I am unable to interpret this graph. My dependent variable is total number of movie tickets that will be sold for a show. The independent variables are the number of days left before the show, seasonality dummy variables (day of week, month of year, holiday), price, tickets sold till date, movie rating, movie type (thriller, comedy, etc., as dummies). Also, please note that movie hall’s capacity is fixed. That is, it can host maximum of x number of people only. I am creating a linear regression solution and it’s not fitting my test data. So I thought of starting with regression diagnostics. The data are from a single movie hall for which I want to predict demand.

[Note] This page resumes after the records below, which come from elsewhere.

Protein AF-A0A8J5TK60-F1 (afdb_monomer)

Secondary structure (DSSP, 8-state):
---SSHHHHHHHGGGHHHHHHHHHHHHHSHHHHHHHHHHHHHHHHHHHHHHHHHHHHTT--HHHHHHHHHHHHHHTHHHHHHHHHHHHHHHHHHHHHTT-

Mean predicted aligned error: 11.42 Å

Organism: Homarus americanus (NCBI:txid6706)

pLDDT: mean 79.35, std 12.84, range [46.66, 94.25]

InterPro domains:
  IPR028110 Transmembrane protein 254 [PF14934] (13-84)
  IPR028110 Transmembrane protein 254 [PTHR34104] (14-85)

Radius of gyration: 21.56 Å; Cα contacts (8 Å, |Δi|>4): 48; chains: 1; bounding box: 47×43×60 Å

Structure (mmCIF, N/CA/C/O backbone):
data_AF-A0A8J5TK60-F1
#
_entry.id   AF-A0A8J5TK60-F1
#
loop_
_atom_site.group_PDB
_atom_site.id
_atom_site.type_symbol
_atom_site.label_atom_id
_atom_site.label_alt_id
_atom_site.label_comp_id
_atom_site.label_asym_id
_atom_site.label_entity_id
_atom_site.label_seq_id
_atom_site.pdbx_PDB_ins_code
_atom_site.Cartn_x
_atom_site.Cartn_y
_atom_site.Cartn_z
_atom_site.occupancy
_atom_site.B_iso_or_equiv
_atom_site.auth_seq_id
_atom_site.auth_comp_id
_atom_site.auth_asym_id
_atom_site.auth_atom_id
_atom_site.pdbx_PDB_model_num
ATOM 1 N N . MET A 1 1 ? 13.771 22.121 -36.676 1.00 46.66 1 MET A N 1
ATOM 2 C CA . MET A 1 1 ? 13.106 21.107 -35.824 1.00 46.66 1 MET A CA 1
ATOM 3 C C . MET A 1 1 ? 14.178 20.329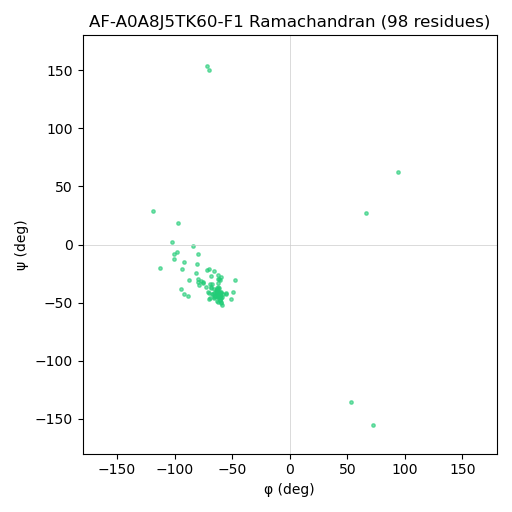 -35.074 1.00 46.66 1 MET A C 1
ATOM 5 O O . MET A 1 1 ? 15.242 20.127 -35.636 1.00 46.66 1 MET A O 1
ATOM 9 N N . SER A 1 2 ? 13.885 19.918 -33.837 1.00 48.22 2 SER A N 1
ATOM 10 C CA . SER A 1 2 ? 14.752 19.201 -32.881 1.00 48.22 2 SER A CA 1
ATOM 11 C C . SER A 1 2 ? 15.516 20.064 -31.861 1.00 48.22 2 SER A C 1
ATOM 13 O O . SER A 1 2 ? 16.740 20.066 -31.788 1.00 48.22 2 SER A O 1
ATOM 15 N N . SER A 1 3 ? 14.765 20.774 -31.011 1.00 51.12 3 SER A N 1
ATOM 16 C CA . SER A 1 3 ? 15.239 21.248 -29.697 1.00 51.12 3 SER A CA 1
ATOM 17 C C . SER A 1 3 ? 14.810 20.309 -28.555 1.00 51.12 3 SER A C 1
ATOM 19 O O . SER A 1 3 ? 14.783 20.719 -27.399 1.00 51.12 3 SER A O 1
ATOM 21 N N . GLN A 1 4 ? 14.436 19.063 -28.868 1.00 51.72 4 GLN A N 1
ATOM 22 C CA . GLN A 1 4 ? 13.761 18.151 -27.933 1.00 51.72 4 GLN A CA 1
ATOM 23 C C . GLN A 1 4 ? 14.686 17.074 -27.334 1.00 51.72 4 GLN A C 1
ATOM 25 O O . GLN A 1 4 ? 14.238 16.260 -26.542 1.00 51.72 4 GLN A O 1
ATOM 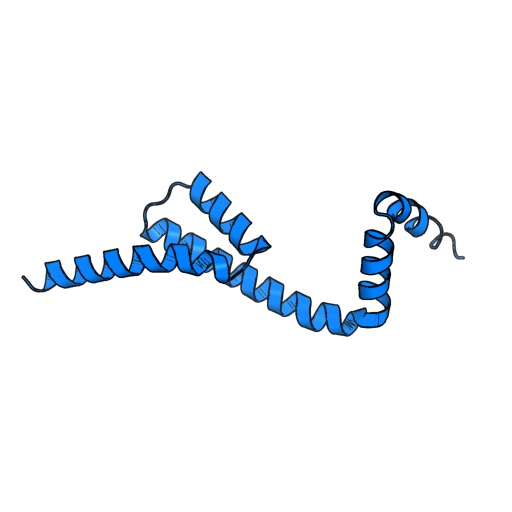30 N N . GLY A 1 5 ? 15.986 17.089 -27.663 1.00 50.97 5 GLY A N 1
ATOM 31 C CA . GLY A 1 5 ? 16.972 16.126 -27.144 1.00 50.97 5 GLY A CA 1
ATOM 32 C C . GLY A 1 5 ? 17.851 16.627 -25.989 1.00 50.97 5 GLY A C 1
ATOM 33 O O . GLY A 1 5 ? 18.535 15.831 -25.360 1.00 50.97 5 GLY A O 1
ATOM 34 N N . ARG A 1 6 ? 17.868 17.935 -25.688 1.00 50.19 6 ARG A N 1
ATOM 35 C CA . ARG A 1 6 ? 18.822 18.521 -24.716 1.00 50.19 6 ARG A CA 1
ATOM 36 C C . ARG A 1 6 ? 18.277 18.622 -23.283 1.00 50.19 6 ARG A C 1
ATOM 38 O O . ARG A 1 6 ? 19.061 18.694 -22.346 1.00 50.19 6 ARG A O 1
ATOM 45 N N . GLY A 1 7 ? 16.953 18.611 -23.107 1.00 50.19 7 GLY A N 1
ATOM 46 C CA . GLY A 1 7 ? 16.310 18.715 -21.787 1.00 50.19 7 GLY A CA 1
ATOM 47 C C . GLY A 1 7 ? 16.293 17.406 -20.989 1.00 50.19 7 GLY A C 1
ATOM 48 O O . GLY A 1 7 ? 16.370 17.433 -19.766 1.00 50.19 7 GLY A O 1
ATOM 49 N N . GLU A 1 8 ? 16.252 16.264 -21.678 1.00 55.34 8 GLU A N 1
ATOM 50 C CA . GLU A 1 8 ? 16.215 14.929 -21.061 1.00 55.34 8 GLU A CA 1
ATOM 51 C C . GLU A 1 8 ? 17.582 14.515 -20.493 1.00 55.34 8 GLU A C 1
ATOM 53 O O . GLU A 1 8 ? 17.660 13.861 -19.456 1.00 55.34 8 GLU A O 1
ATOM 58 N N . VAL A 1 9 ? 18.681 14.939 -21.125 1.00 54.16 9 VAL A N 1
ATOM 59 C CA . VAL A 1 9 ? 20.049 14.608 -20.684 1.00 54.16 9 VAL A CA 1
ATOM 60 C C . VAL A 1 9 ? 20.360 15.256 -19.330 1.00 54.16 9 VAL A C 1
ATOM 62 O O . VAL A 1 9 ? 20.849 14.587 -18.426 1.00 54.16 9 VAL A O 1
ATOM 65 N N . PHE A 1 10 ? 19.966 16.519 -19.135 1.00 54.03 10 PHE A N 1
ATOM 66 C CA . PHE A 1 10 ? 20.281 17.294 -17.926 1.00 54.03 10 PHE A CA 1
ATOM 67 C C . PHE A 1 10 ? 19.535 16.824 -16.661 1.00 54.03 10 PHE A C 1
ATOM 69 O O . PHE A 1 10 ? 19.979 17.092 -15.548 1.00 54.03 10 PHE A O 1
ATOM 76 N N . LYS A 1 11 ? 18.409 16.107 -16.803 1.00 55.09 11 LYS A N 1
ATOM 77 C CA . LYS A 1 11 ? 17.663 15.530 -15.665 1.00 55.09 11 LYS A CA 1
ATOM 78 C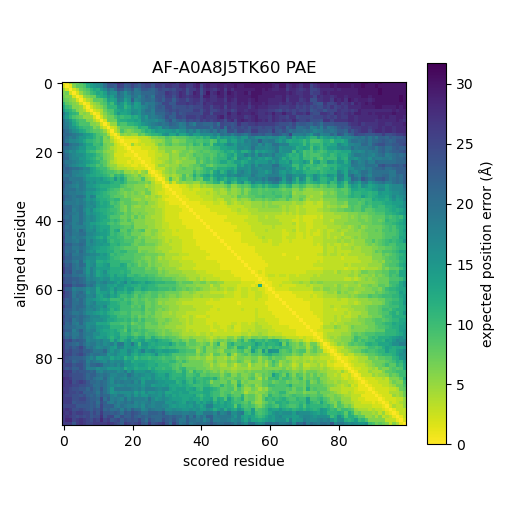 C . LYS A 1 11 ? 18.255 14.214 -15.155 1.00 55.09 11 LYS A C 1
ATOM 80 O O . LYS A 1 11 ? 18.042 13.868 -13.996 1.00 55.09 11 LYS A O 1
ATOM 85 N N . ASN A 1 12 ? 18.988 13.489 -15.999 1.00 53.28 12 ASN A N 1
ATOM 86 C CA . ASN A 1 12 ? 19.466 12.139 -15.695 1.00 53.28 12 ASN A CA 1
ATOM 87 C C . ASN A 1 12 ? 20.862 12.102 -15.058 1.00 53.28 12 ASN A C 1
ATOM 89 O O . ASN A 1 12 ? 21.228 11.089 -14.466 1.00 53.28 12 ASN A O 1
ATOM 93 N N . GLU A 1 13 ? 21.627 13.195 -15.104 1.00 55.22 13 GLU A N 1
ATOM 94 C CA . GLU A 1 13 ? 22.974 13.228 -14.515 1.00 55.22 13 GLU A CA 1
ATOM 95 C C . GLU A 1 13 ? 22.956 13.142 -12.980 1.00 55.22 13 GLU A C 1
ATOM 97 O O . GLU A 1 13 ? 23.869 12.583 -12.379 1.00 55.22 13 GLU A O 1
ATOM 102 N N . HIS A 1 14 ? 21.878 13.597 -12.333 1.00 57.53 14 HIS A N 1
ATOM 103 C CA . HIS A 1 14 ? 21.769 13.594 -10.870 1.00 57.53 14 HIS A CA 1
ATOM 104 C C . HIS A 1 14 ? 21.378 12.226 -10.271 1.00 57.53 14 HIS A C 1
ATOM 106 O O . HIS A 1 14 ? 21.550 11.999 -9.074 1.00 57.53 14 HIS A O 1
ATOM 112 N N . LEU A 1 15 ? 20.849 11.312 -11.095 1.00 65.62 15 LEU A N 1
ATOM 113 C CA . LEU A 1 15 ? 20.479 9.938 -10.719 1.00 65.62 15 LEU A CA 1
ATOM 114 C C . LEU A 1 15 ? 21.573 8.919 -11.094 1.00 65.62 15 LEU A C 1
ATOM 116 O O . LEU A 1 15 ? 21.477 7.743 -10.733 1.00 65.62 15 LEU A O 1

The is a multivariate dataset. For every date, there are 90 duplicate rows, representing days before the show. So, for 1 Jan 2016 there are 90 records. There is a ‘lead_time’ variable which gives me number of days before the show. So for 1 Jan 2016, if lead_time has value 5, it means it will have tickets sold until 5 days before the show date. In the dependent variable, total tickets sold, I will have the same value 90 times.
Also, as a side remark, is there any book that explains how to interpret residual plot and improve model afterwards?
The plot is very dense so it is not easy to see all trends there may be. You could run alternative tests for hetoroscedasticity and autocorrelation to get additional diagnostics.
What is visible is that over the first 100 values or so the variance of the residual increases which may hint to hetoroscedasticity. Afterwards the variance seems to decrease again. This somewhat non-linear behavior of the variance may also point to the need for a difference functional form (so maybe polynomial instead of linear). Another indication for this is the trend in residuals you observe in the high end of the fitted values (there aren’t any positive residuals anymore).